* _Task item_: Look below for the line containing "ATOM 54 O O"; from there, print each line exactly up to and including the line containing "ATOM 60 C C", and stop.

Stored data:
==================================================

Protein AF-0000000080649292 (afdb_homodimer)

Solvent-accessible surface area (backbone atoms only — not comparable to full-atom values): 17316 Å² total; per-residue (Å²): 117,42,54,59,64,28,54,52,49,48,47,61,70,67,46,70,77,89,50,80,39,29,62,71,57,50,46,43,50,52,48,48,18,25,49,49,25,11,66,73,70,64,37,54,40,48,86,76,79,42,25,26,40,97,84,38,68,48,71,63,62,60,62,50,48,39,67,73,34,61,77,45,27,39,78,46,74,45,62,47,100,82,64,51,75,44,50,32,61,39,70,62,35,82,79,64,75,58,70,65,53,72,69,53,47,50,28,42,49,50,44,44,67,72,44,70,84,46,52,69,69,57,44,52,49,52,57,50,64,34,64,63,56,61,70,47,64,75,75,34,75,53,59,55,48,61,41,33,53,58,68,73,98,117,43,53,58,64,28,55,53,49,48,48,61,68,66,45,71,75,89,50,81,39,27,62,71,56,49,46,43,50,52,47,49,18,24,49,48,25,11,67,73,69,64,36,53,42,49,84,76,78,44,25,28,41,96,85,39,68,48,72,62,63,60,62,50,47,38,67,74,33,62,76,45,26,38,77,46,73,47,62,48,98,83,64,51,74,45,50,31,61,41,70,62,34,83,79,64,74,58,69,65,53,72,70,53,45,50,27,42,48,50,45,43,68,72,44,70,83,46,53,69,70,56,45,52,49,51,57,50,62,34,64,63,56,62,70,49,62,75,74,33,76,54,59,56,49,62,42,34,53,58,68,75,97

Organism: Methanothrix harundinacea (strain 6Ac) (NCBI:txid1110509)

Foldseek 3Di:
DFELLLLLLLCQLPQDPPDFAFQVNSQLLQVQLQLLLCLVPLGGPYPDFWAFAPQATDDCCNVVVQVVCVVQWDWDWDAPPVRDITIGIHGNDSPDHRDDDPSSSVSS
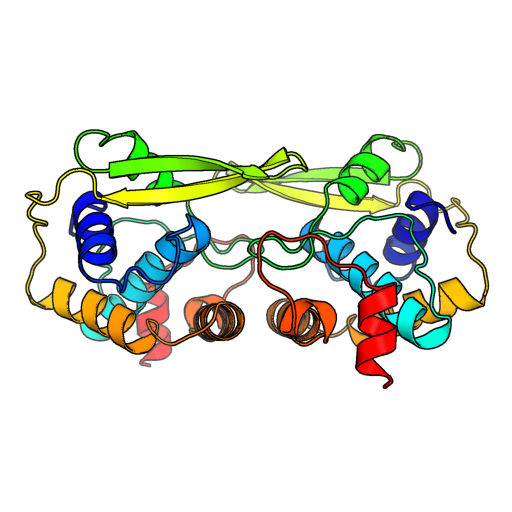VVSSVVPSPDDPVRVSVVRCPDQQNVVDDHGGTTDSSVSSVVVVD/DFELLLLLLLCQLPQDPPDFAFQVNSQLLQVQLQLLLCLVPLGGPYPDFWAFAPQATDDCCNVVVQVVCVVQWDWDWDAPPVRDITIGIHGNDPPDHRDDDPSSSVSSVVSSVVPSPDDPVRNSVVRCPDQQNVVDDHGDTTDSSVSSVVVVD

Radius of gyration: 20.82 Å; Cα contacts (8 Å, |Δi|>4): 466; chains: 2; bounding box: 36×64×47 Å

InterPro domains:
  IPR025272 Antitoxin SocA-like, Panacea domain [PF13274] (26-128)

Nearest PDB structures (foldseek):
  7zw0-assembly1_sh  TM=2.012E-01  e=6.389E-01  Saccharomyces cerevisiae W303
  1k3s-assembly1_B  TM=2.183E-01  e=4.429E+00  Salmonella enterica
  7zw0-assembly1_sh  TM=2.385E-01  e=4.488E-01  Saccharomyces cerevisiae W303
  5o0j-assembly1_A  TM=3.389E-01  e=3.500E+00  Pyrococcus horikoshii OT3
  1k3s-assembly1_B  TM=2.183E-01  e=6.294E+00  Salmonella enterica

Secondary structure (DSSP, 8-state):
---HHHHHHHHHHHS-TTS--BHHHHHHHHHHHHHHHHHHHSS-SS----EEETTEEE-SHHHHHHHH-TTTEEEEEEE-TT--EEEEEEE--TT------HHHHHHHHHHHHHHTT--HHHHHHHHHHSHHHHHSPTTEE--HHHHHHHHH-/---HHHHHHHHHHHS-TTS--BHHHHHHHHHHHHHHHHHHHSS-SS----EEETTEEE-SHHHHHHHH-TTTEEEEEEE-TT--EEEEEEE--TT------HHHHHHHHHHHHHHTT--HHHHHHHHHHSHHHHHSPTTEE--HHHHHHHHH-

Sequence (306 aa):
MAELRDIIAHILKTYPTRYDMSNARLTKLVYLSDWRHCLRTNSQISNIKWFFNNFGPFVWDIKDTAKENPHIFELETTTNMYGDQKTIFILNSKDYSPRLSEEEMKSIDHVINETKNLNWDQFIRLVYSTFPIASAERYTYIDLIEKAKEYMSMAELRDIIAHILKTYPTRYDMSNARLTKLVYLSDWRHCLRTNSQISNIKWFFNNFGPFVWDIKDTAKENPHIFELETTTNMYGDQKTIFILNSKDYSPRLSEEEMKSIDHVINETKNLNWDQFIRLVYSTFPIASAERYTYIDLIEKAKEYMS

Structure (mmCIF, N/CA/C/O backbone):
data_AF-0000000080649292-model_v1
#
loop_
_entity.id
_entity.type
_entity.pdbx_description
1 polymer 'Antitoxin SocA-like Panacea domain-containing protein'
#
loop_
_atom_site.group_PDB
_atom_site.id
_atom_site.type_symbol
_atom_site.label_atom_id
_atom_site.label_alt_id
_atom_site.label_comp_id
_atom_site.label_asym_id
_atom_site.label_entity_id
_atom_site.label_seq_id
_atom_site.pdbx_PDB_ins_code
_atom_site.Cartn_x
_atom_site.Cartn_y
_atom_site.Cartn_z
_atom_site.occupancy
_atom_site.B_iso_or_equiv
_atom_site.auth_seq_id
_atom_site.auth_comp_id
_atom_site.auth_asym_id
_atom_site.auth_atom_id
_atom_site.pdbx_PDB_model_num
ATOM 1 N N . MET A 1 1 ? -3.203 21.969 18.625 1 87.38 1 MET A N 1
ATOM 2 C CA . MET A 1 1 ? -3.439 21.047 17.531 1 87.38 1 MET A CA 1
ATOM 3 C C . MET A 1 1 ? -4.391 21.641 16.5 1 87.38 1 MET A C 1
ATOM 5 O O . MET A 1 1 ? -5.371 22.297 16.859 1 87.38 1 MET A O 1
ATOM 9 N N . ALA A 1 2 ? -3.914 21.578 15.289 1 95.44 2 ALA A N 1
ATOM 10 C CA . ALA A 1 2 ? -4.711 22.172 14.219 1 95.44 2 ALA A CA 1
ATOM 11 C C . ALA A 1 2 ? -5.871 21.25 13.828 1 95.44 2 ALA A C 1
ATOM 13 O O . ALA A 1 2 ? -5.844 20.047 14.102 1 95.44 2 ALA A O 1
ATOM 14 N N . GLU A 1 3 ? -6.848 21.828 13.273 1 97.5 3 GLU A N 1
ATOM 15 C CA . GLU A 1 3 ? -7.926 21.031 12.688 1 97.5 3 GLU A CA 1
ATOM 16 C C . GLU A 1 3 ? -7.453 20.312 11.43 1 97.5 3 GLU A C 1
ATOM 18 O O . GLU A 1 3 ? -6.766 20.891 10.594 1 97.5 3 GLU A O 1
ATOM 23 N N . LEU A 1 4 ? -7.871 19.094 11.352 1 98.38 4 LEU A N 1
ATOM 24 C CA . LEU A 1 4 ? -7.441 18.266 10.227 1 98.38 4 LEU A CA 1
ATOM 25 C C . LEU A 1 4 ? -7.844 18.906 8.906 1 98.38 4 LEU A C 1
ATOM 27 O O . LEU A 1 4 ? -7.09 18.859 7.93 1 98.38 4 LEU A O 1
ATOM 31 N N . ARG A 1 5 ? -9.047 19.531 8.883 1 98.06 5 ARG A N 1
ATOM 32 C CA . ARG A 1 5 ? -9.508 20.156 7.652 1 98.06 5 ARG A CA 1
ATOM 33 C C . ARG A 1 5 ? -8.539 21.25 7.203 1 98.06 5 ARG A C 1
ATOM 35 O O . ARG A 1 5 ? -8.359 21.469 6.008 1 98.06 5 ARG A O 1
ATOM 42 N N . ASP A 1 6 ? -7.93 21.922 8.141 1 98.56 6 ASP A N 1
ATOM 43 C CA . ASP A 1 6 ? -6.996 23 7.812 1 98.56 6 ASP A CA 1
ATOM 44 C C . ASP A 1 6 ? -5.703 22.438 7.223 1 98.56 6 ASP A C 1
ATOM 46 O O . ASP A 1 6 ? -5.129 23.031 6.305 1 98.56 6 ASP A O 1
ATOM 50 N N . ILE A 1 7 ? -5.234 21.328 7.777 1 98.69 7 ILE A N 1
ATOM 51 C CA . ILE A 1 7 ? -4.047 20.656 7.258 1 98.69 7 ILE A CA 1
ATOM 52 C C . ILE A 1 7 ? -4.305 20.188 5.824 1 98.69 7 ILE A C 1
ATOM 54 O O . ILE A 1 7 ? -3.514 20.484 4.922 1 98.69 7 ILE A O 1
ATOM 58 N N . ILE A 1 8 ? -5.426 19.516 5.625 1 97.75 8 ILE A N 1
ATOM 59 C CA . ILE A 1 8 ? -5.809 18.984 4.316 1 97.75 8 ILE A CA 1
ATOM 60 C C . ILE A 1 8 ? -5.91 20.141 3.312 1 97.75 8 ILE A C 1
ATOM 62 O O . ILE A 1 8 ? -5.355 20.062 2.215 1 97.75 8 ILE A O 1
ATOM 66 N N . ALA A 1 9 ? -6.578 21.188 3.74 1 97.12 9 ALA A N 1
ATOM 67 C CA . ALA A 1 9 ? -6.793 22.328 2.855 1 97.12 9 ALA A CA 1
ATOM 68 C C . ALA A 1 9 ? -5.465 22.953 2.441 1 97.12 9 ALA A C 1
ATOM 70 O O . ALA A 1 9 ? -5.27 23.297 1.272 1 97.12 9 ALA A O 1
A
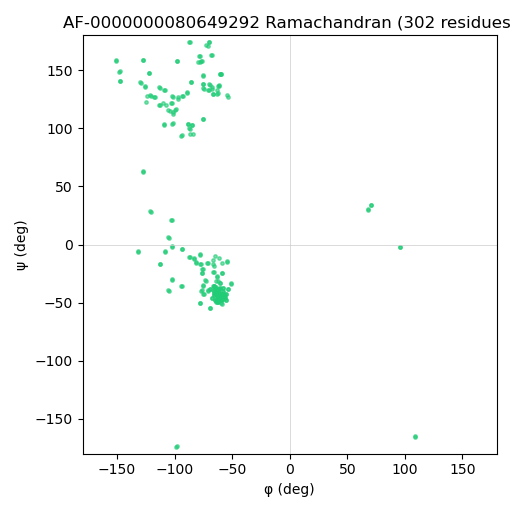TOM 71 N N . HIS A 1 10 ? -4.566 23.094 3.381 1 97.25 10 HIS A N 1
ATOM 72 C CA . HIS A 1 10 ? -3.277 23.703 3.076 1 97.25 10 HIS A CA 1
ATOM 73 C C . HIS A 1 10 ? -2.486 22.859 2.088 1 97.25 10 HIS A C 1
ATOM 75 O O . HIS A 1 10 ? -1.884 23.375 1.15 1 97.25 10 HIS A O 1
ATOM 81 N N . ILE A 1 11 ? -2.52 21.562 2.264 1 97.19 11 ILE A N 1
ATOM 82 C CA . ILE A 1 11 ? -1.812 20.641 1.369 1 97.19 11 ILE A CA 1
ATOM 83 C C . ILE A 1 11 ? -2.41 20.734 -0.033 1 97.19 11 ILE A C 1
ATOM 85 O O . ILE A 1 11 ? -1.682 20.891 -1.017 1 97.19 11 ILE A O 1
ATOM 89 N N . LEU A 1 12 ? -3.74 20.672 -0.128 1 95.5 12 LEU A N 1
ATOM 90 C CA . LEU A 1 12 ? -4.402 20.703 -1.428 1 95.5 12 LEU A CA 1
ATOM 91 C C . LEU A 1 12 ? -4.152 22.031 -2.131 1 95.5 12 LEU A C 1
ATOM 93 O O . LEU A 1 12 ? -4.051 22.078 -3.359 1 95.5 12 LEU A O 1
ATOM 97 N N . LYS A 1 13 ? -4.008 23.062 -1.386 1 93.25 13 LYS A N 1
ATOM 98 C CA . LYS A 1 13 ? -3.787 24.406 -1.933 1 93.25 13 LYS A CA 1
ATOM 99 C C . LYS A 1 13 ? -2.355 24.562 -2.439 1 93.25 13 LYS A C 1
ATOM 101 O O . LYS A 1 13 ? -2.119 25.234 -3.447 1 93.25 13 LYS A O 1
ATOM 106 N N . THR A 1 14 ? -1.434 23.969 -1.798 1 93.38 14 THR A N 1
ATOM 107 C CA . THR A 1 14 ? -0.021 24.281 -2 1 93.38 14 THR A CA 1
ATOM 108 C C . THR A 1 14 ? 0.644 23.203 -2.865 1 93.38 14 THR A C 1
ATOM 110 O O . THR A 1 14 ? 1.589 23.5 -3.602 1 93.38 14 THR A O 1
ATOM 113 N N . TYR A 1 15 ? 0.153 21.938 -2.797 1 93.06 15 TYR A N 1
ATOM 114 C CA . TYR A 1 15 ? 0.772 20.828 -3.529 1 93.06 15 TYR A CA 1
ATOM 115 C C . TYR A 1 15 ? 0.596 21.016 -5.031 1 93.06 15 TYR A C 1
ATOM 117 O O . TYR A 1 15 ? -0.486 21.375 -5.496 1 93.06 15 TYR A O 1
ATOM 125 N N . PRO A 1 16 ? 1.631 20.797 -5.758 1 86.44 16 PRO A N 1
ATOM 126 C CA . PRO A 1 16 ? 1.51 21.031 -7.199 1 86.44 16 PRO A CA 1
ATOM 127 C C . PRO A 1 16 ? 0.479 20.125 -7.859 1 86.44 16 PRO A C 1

==================================================

* _Output of the exercise_:
ATOM 54 O O . ILE A 1 7 ? -3.514 20.484 4.922 1 98.69 7 ILE A O 1
ATOM 58 N N . ILE A 1 8 ? -5.426 19.516 5.625 1 97.75 8 ILE A N 1
ATOM 59 C CA . ILE A 1 8 ? -5.809 18.984 4.316 1 97.75 8 ILE A CA 1
ATOM 60 C C . ILE A 1 8 ? -5.91 20.141 3.312 1 97.75 8 ILE A C 1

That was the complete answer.